START Task input

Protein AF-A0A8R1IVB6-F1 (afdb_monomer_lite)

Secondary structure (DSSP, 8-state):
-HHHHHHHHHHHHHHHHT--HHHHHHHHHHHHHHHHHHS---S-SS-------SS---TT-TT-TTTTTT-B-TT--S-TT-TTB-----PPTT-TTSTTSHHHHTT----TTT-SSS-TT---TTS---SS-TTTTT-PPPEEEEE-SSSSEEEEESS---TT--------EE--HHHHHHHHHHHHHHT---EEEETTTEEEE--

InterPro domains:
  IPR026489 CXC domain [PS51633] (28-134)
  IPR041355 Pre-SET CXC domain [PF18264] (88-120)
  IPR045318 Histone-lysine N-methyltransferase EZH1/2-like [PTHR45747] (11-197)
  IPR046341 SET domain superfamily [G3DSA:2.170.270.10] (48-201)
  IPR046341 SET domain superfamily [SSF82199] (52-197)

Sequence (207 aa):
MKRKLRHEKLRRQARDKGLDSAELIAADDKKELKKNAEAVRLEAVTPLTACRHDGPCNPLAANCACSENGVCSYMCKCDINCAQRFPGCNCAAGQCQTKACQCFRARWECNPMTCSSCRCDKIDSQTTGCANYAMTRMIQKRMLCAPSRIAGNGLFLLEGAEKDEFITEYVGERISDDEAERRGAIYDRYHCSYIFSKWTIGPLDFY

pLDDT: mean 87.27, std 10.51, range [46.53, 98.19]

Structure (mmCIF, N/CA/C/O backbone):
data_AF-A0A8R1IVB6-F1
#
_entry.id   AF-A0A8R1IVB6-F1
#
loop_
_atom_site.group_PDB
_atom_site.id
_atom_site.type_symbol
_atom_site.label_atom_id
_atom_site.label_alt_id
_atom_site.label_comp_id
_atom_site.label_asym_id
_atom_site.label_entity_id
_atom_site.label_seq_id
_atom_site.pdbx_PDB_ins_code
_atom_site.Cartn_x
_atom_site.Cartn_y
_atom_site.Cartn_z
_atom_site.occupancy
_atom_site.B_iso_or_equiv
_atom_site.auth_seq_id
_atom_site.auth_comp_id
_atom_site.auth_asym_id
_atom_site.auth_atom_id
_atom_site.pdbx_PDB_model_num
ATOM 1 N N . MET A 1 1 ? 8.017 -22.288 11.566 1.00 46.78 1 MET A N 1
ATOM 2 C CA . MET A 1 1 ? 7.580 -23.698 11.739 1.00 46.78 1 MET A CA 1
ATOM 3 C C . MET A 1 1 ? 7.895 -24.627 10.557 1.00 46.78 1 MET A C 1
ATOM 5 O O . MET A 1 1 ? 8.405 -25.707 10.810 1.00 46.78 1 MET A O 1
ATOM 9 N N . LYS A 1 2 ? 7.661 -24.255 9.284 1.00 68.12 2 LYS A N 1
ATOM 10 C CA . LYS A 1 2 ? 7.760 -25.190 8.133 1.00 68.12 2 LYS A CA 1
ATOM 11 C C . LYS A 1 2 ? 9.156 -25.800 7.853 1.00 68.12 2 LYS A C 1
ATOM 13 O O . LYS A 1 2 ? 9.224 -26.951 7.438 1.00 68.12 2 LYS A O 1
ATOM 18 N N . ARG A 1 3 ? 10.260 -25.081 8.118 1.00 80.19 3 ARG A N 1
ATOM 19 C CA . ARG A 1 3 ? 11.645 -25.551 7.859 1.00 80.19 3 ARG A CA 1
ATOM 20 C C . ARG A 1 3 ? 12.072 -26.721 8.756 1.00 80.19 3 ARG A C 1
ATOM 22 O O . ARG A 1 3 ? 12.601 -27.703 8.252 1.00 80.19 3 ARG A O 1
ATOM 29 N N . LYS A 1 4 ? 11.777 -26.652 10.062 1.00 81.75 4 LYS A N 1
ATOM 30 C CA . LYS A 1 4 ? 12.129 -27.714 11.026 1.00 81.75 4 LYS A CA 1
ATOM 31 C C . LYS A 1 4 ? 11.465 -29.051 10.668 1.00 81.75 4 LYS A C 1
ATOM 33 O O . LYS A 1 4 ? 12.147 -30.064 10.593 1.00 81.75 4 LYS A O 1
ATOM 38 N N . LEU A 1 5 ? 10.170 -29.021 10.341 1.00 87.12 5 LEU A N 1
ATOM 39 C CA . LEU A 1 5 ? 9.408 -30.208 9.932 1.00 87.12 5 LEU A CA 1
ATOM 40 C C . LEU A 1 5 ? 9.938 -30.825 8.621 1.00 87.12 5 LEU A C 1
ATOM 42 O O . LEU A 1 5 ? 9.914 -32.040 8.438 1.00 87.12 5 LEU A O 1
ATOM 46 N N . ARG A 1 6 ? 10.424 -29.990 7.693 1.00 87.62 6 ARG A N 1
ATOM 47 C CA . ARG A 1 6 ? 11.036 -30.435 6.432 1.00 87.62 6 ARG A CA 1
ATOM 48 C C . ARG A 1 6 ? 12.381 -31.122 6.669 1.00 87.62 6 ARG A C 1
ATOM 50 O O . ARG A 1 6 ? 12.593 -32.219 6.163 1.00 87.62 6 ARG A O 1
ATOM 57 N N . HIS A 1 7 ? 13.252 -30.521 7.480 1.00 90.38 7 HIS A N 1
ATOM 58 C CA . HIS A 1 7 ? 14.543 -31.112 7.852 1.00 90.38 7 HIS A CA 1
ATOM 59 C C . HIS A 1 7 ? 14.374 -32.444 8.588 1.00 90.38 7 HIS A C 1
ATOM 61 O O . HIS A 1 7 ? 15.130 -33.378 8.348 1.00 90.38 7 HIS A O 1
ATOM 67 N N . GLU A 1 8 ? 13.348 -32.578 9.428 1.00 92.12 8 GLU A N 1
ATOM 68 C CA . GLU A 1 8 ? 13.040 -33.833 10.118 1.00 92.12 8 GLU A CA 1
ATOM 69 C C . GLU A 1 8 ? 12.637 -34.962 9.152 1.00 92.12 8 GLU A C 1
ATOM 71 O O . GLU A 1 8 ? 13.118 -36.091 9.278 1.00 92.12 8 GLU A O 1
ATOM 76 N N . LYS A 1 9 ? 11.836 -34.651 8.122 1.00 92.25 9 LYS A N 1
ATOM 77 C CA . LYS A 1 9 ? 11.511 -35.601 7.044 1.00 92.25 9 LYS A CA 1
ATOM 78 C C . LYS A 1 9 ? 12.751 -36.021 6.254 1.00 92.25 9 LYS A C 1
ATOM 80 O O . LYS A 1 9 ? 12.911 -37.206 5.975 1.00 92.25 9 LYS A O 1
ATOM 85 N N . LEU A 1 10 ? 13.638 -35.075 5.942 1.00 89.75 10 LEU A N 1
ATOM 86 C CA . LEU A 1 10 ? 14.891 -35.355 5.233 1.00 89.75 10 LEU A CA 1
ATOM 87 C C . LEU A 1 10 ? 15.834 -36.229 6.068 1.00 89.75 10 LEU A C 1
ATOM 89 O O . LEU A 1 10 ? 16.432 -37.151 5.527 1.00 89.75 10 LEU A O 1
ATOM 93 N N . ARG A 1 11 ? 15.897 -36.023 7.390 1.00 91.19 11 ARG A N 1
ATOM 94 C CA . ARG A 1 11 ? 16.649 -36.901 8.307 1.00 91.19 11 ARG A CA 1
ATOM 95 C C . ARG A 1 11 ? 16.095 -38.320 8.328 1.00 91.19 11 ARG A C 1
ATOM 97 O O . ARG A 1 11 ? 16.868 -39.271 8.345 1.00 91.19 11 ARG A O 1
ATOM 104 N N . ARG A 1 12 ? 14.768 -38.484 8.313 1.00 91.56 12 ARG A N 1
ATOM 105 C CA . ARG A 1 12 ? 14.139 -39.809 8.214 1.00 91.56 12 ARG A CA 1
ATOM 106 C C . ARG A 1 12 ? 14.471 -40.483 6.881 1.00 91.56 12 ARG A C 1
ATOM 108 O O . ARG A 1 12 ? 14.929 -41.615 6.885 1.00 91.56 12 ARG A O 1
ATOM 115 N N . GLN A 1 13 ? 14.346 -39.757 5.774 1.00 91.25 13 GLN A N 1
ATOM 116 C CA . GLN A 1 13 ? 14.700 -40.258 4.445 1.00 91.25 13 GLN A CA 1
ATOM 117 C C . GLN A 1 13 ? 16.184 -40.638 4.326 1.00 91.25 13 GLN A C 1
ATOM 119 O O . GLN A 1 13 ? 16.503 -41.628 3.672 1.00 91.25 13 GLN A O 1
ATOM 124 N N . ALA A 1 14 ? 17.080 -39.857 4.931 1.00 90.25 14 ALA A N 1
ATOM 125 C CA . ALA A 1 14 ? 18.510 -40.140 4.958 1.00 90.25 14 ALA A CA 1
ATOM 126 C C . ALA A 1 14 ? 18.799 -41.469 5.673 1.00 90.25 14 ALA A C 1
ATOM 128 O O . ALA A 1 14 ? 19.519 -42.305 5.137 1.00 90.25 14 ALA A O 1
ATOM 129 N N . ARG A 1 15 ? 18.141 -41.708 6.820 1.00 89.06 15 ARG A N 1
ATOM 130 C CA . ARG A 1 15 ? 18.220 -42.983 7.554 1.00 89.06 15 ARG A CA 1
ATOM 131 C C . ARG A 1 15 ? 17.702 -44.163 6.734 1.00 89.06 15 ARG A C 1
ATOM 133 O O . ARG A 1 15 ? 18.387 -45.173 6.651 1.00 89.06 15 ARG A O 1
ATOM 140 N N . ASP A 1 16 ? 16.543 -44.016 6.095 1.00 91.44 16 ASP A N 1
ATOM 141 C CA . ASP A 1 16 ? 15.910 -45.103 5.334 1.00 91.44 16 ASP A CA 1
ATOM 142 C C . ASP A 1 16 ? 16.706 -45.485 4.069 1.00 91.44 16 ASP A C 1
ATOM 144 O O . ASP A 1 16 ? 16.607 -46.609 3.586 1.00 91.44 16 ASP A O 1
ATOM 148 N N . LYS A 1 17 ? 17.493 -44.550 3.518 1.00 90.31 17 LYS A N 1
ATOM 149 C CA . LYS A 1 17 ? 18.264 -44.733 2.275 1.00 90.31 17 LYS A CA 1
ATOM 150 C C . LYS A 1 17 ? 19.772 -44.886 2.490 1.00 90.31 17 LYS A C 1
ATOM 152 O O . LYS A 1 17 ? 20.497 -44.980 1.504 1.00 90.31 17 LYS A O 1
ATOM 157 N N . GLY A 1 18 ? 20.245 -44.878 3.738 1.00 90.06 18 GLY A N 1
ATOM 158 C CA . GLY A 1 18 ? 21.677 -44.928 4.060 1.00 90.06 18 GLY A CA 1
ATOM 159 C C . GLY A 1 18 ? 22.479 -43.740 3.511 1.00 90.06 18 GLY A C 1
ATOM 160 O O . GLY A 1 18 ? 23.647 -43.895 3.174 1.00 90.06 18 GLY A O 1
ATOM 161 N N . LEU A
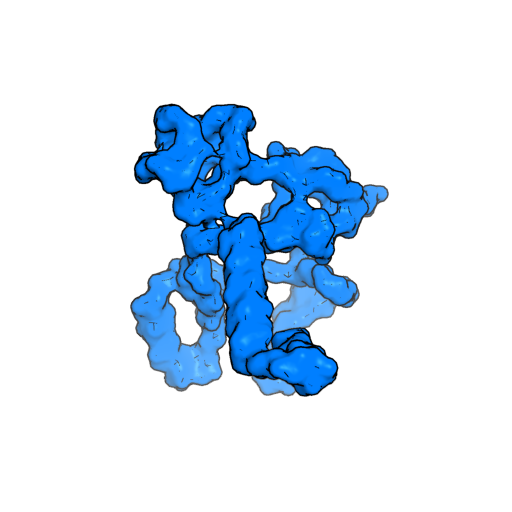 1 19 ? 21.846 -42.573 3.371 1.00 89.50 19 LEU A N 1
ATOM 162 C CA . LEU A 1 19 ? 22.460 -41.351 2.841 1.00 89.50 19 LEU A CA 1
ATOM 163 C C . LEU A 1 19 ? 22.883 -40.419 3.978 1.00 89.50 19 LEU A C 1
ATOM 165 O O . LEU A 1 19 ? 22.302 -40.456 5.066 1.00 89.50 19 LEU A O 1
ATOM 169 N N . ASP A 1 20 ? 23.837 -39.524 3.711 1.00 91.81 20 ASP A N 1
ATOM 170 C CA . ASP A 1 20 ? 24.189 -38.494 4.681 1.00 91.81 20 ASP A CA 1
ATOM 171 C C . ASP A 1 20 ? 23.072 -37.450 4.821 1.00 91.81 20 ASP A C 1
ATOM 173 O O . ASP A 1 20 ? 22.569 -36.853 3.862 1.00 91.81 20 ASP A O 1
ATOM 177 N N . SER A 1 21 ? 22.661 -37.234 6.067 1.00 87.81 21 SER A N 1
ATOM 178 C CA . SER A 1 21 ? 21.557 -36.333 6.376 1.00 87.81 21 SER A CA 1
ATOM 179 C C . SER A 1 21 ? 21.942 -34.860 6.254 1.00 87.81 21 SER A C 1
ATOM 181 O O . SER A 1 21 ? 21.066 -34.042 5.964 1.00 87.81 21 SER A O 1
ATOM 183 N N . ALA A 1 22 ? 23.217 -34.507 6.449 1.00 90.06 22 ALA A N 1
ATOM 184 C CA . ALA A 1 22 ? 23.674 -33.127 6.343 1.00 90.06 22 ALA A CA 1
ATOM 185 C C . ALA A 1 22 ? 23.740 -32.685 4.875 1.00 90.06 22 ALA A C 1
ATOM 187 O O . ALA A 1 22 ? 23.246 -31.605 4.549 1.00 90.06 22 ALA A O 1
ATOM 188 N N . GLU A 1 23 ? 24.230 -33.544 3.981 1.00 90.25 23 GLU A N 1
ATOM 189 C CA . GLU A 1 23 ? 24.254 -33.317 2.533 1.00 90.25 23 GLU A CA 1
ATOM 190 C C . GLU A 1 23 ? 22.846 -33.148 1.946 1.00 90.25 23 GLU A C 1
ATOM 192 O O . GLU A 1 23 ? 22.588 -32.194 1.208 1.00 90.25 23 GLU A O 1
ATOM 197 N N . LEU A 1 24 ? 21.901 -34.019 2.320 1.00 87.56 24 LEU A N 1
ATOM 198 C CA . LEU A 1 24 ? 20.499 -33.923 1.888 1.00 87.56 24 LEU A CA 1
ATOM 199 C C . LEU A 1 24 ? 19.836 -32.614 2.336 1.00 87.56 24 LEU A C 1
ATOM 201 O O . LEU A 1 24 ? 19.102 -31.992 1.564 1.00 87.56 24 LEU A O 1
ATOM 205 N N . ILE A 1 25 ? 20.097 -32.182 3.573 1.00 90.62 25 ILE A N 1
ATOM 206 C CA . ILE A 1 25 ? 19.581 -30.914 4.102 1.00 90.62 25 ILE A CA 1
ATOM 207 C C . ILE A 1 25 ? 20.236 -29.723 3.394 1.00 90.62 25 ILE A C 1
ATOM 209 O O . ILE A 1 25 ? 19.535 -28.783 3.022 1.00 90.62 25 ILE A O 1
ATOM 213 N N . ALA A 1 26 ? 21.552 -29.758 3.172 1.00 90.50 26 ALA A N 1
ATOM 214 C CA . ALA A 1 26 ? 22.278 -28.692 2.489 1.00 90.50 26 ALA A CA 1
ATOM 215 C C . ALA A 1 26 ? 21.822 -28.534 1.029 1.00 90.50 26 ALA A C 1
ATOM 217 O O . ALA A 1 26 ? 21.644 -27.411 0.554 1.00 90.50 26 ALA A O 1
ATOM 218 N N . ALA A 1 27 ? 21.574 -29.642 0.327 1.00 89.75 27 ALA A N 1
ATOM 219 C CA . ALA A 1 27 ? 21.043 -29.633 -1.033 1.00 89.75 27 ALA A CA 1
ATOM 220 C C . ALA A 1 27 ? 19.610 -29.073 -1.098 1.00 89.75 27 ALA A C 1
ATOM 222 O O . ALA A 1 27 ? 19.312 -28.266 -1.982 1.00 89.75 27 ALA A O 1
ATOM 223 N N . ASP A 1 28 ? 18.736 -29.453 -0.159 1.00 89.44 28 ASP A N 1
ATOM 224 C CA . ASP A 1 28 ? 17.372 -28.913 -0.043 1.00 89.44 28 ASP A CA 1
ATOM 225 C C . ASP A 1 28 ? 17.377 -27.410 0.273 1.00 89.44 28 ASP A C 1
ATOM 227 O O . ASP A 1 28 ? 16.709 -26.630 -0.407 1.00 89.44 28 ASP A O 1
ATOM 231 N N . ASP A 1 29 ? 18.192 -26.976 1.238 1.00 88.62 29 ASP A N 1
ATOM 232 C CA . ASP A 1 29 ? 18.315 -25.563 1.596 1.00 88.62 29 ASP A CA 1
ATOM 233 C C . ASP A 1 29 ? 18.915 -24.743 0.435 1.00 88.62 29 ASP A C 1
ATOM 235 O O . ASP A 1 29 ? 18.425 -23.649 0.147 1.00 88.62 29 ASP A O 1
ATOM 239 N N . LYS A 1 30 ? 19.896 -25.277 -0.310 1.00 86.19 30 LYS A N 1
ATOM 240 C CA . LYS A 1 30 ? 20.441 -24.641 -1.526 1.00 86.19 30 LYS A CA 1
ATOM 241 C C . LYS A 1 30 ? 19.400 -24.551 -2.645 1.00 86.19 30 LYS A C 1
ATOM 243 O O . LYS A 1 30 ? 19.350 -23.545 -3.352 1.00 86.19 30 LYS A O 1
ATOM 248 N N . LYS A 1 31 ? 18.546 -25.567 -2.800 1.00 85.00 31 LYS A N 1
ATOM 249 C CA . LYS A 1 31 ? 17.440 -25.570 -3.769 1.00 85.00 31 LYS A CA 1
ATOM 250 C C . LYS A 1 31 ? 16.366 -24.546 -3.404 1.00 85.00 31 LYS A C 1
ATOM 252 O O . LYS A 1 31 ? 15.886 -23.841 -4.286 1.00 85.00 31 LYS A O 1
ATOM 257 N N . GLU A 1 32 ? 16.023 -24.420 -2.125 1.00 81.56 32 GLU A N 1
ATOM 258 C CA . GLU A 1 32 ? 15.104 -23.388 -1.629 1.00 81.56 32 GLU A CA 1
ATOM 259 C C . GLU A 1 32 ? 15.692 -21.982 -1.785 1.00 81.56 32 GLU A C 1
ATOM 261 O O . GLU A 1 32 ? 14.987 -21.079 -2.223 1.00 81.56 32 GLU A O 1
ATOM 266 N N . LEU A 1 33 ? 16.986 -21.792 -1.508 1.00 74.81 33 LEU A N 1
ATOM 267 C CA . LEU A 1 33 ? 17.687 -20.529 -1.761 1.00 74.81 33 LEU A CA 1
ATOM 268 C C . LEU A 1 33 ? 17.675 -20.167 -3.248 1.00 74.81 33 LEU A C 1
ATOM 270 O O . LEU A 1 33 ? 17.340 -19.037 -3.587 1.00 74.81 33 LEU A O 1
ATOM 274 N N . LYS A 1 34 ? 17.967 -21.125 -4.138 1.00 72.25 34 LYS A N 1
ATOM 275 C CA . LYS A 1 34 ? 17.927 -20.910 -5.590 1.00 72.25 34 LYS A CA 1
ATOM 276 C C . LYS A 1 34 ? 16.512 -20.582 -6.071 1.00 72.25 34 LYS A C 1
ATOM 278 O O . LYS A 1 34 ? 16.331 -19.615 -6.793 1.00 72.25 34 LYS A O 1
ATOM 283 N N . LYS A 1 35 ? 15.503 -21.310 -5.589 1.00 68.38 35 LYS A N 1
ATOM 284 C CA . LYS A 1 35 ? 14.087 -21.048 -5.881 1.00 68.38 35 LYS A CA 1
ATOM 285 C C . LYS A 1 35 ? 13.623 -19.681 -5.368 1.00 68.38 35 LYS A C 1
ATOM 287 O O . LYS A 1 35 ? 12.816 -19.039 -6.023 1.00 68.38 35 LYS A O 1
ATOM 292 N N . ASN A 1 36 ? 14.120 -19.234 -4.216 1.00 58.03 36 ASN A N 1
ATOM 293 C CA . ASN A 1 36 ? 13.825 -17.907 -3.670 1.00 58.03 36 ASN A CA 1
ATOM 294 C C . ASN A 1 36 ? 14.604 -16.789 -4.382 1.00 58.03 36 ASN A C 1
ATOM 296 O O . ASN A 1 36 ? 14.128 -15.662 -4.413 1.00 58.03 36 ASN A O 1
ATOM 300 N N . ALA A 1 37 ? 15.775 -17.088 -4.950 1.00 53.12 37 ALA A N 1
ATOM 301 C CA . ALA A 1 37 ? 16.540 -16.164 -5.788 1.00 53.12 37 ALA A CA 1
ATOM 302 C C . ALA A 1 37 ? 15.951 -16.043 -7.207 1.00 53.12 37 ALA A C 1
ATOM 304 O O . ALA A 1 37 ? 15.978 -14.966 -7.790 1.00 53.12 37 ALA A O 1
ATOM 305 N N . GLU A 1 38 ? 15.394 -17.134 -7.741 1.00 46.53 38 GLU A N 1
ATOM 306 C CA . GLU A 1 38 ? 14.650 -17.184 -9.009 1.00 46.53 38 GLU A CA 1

END Task input

In the listing above, find the line containing "ATOM 233 C C" and the line containing "ATOM 239 N N", then quote both, plus every line between them, exactly as written.

**Written answer**
ATOM 233 C C . ASP A 1 29 ? 18.915 -24.743 0.435 1.00 88.62 29 ASP A C 1
ATOM 235 O O . ASP A 1 29 ? 18.425 -23.649 0.147 1.00 88.62 29 ASP A O 1
ATOM 239 N N . LYS A 1 30 ? 19.896 -25.277 -0.310 1.00 86.19 30 LYS A N 1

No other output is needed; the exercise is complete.